*Data for the task:*
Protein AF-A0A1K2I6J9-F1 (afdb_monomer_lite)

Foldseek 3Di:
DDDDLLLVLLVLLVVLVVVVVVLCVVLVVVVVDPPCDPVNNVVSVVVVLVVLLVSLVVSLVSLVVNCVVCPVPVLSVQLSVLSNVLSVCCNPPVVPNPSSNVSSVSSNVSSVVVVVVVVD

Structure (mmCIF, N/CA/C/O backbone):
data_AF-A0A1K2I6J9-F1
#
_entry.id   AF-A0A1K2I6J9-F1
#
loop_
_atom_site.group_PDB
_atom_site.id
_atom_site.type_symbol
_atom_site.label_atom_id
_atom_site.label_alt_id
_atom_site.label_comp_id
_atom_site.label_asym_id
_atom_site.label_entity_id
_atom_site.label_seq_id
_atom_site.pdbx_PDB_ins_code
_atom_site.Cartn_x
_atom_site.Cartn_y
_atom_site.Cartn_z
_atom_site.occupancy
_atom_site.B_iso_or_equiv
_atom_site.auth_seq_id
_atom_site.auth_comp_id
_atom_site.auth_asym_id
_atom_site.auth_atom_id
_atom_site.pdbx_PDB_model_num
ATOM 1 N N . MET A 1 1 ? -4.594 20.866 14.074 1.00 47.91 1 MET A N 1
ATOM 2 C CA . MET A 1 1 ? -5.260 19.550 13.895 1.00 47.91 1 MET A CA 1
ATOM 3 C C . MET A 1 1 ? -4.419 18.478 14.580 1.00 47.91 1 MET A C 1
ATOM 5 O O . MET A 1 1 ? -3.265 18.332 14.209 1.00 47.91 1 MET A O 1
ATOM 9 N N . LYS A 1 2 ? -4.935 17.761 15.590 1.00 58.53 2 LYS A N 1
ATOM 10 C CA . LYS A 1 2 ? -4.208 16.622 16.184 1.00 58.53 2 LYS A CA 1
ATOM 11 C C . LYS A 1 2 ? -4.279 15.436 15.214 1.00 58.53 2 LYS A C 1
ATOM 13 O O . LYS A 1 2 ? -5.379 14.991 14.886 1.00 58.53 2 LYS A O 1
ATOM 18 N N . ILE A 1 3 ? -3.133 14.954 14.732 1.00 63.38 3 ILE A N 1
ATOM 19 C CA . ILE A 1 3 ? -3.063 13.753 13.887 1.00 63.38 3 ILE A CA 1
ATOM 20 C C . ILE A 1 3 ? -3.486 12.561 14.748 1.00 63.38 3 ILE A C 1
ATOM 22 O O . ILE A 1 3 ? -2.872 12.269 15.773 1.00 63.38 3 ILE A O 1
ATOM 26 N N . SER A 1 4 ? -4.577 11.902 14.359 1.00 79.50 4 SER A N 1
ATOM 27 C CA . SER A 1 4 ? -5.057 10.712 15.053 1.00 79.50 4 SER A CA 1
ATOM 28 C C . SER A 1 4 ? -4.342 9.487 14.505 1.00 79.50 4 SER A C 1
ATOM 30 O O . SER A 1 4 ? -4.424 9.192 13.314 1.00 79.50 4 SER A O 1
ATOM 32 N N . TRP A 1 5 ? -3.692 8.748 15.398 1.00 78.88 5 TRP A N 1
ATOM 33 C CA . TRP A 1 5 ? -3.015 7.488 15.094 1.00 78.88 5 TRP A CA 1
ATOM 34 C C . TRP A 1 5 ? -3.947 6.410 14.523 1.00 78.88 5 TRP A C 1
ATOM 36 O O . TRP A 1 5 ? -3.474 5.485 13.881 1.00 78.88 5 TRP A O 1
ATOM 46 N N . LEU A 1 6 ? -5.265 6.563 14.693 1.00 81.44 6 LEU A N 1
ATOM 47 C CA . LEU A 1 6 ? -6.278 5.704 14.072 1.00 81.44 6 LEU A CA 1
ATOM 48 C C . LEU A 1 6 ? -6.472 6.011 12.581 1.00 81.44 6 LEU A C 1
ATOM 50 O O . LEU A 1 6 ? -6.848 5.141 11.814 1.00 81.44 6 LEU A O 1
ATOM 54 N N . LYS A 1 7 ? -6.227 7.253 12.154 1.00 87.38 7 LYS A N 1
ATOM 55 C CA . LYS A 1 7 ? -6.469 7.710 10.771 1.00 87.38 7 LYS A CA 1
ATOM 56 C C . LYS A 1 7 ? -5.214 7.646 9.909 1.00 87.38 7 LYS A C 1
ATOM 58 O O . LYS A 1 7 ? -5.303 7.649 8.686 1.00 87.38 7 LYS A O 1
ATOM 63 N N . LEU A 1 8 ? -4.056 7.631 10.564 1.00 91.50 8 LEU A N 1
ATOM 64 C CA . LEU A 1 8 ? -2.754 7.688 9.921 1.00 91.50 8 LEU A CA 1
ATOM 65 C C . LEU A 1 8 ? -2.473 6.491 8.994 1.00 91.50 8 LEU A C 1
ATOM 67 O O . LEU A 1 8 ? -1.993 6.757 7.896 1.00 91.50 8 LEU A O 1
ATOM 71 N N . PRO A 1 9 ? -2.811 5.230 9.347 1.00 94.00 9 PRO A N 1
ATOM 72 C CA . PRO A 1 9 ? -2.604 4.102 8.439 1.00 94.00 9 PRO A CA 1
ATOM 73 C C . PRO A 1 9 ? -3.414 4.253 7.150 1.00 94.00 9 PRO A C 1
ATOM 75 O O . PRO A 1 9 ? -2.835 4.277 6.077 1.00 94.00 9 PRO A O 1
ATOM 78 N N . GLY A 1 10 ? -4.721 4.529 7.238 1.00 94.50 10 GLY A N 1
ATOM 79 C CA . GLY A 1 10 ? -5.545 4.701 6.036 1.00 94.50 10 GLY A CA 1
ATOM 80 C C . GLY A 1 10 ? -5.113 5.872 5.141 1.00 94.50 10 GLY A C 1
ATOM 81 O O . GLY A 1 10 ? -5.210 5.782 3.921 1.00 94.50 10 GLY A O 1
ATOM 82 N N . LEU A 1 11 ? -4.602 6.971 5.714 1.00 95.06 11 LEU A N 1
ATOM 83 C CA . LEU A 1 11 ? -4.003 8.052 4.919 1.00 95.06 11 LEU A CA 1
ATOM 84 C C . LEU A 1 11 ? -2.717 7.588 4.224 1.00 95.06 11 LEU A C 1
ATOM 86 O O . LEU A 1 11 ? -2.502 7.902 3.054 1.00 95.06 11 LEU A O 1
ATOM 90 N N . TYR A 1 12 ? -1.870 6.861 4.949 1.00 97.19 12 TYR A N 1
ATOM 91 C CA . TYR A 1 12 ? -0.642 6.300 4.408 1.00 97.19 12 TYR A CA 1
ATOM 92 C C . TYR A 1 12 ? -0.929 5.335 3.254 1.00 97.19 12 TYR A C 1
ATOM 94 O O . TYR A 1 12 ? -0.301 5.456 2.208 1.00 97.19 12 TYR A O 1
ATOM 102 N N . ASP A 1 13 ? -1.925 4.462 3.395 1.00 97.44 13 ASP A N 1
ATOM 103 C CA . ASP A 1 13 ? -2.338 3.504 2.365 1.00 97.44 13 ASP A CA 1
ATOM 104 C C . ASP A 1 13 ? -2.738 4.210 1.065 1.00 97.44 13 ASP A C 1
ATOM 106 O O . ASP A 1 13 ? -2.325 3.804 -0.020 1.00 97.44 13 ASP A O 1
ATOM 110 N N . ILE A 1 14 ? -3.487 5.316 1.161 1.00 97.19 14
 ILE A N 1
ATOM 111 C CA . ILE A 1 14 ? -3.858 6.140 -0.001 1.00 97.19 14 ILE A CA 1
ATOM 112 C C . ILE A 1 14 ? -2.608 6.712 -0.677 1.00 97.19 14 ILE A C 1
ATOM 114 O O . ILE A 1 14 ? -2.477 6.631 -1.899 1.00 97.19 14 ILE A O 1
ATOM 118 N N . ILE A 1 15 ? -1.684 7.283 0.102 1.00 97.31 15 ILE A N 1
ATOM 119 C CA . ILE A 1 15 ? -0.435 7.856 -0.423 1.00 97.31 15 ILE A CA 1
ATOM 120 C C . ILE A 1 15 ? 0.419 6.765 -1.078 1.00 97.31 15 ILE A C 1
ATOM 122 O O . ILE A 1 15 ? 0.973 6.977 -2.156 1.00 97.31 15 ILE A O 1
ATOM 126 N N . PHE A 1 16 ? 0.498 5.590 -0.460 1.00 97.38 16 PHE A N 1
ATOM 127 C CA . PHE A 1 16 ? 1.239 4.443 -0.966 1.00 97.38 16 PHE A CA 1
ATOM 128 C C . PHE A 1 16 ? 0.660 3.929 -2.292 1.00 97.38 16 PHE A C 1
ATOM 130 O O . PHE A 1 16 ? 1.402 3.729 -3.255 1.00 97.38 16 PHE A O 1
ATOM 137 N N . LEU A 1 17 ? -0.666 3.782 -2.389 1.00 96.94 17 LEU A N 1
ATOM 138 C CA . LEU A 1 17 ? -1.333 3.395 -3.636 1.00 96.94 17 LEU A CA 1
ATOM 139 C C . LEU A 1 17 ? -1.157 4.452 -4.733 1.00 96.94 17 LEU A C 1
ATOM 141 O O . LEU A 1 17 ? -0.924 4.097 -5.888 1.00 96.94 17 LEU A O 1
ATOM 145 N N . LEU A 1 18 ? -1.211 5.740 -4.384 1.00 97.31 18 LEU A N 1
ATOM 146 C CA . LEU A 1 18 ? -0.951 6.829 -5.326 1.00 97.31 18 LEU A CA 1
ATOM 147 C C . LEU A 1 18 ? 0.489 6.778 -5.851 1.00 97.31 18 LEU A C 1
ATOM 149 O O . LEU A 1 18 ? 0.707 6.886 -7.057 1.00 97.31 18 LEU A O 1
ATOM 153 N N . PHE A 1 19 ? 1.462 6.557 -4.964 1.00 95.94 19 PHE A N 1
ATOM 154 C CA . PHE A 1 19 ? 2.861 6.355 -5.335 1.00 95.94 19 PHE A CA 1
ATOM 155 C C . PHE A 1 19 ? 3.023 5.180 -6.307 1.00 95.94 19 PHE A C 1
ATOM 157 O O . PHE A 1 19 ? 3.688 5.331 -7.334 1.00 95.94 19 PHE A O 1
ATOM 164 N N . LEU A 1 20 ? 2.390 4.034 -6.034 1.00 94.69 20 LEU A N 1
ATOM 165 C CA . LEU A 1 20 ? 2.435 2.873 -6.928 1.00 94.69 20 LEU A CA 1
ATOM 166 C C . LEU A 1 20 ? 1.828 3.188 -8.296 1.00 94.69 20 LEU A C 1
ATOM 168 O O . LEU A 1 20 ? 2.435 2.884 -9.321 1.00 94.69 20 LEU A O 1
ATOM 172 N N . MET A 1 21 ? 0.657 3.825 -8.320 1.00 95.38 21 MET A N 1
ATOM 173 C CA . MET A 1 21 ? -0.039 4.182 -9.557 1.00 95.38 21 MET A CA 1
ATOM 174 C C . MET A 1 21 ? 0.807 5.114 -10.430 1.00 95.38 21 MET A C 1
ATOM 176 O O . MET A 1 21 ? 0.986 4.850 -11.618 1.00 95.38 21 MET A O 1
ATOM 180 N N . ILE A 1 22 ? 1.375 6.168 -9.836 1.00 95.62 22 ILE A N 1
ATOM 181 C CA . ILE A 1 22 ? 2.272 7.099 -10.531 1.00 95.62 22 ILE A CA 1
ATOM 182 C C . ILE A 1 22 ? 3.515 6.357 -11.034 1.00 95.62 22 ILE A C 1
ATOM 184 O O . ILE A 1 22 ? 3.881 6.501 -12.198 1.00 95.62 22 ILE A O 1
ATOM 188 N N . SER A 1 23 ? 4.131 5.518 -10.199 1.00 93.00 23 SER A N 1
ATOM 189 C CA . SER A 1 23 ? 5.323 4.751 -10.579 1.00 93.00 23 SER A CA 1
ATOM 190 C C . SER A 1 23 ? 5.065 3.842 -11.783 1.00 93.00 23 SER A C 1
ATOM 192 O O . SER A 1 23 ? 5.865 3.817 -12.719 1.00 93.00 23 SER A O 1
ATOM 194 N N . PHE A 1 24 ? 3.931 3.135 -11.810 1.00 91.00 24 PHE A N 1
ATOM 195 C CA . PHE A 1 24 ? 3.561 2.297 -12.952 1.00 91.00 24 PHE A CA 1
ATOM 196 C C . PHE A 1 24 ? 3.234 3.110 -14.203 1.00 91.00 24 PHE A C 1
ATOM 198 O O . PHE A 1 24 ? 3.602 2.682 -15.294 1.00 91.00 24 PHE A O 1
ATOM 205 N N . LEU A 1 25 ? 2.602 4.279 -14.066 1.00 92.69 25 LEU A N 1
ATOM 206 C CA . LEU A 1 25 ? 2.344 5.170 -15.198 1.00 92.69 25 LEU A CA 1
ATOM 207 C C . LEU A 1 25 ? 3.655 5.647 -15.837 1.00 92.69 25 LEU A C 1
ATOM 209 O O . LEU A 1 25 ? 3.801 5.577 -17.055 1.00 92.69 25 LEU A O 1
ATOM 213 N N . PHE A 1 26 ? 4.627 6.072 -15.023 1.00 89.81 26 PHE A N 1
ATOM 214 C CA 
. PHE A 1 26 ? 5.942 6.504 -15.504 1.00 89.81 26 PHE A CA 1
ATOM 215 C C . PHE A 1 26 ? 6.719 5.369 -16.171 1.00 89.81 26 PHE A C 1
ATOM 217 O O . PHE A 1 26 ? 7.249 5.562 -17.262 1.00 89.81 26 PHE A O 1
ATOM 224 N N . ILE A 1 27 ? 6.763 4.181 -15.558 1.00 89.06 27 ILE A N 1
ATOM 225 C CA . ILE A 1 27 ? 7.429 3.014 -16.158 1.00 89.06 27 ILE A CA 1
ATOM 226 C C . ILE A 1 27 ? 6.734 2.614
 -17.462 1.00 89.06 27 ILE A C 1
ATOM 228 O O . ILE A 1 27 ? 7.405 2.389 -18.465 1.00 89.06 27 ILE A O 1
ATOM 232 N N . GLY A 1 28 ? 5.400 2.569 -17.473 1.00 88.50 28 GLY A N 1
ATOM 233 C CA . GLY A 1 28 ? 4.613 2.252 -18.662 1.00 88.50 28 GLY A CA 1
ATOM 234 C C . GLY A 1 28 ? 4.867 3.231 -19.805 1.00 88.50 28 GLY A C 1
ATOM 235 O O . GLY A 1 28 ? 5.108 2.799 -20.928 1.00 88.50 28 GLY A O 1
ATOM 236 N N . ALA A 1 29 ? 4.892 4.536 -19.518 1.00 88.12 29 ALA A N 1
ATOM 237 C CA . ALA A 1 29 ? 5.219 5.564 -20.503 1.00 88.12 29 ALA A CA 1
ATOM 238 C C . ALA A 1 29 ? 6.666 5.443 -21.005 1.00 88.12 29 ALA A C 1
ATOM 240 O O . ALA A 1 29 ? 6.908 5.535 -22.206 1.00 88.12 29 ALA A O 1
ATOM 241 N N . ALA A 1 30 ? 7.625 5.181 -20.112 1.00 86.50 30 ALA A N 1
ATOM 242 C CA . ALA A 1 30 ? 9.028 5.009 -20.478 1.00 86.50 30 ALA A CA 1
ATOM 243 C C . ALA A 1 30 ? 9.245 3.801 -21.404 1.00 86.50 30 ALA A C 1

*Exercise instructions:*
Write out, from the lines above, only those from the line with "ATOM 28 C C" to the line with "ATOM 67 O O", exactly as given, including the first and the last.

*Exercise answer:*
ATOM 28 C C . SER A 1 4 ? -4.342 9.487 14.505 1.00 79.50 4 SER A C 1
ATOM 30 O O . SER A 1 4 ? -4.424 9.192 13.314 1.00 79.50 4 SER A O 1
ATOM 32 N N . TRP A 1 5 ? -3.692 8.748 15.398 1.00 78.88 5 TRP A N 1
ATOM 33 C CA . TRP A 1 5 ? -3.015 7.488 15.094 1.00 78.88 5 TRP A CA 1
ATOM 34 C C . TRP A 1 5 ? -3.947 6.410 14.523 1.00 78.88 5 TRP A C 1
ATOM 36 O O . TRP A 1 5 ? -3.474 5.485 13.881 1.00 78.88 5 TRP A O 1
ATOM 46 N N . LEU A 1 6 ? -5.265 6.563 14.693 1.00 81.44 6 LEU A N 1
ATOM 47 C CA . LEU A 1 6 ? -6.278 5.704 14.072 1.00 81.44 6 LEU A CA 1
ATOM 48 C C . LEU A 1 6 ? -6.472 6.011 12.581 1.00 81.44 6 LEU A C 1
ATOM 50 O O . LEU A 1 6 ? -6.848 5.141 11.814 1.00 81.44 6 LEU A O 1
ATOM 54 N N . LYS A 1 7 ? -6.227 7.253 12.154 1.00 87.38 7 LYS A N 1
ATOM 55 C CA . LYS A 1 7 ? -6.469 7.710 10.771 1.00 87.38 7 LYS A CA 1
ATOM 56 C C . LYS A 1 7 ? -5.214 7.646 9.909 1.00 87.38 7 LYS A C 1
ATOM 58 O O . LYS A 1 7 ? -5.303 7.649 8.686 1.00 87.38 7 LYS A O 1
ATOM 63 N N . LEU A 1 8 ? -4.056 7.631 10.564 1.00 91.50 8 LEU A N 1
ATOM 64 C CA . LEU A 1 8 ? -2.754 7.688 9.921 1.00 91.50 8 LEU A CA 1
ATOM 65 C C . LEU A 1 8 ? -2.473 6.491 8.994 1.00 91.50 8 LEU A C 1
ATOM 67 O O . LEU A 1 8 ? -1.993 6.757 7.896 1.00 91.50 8 LEU A O 1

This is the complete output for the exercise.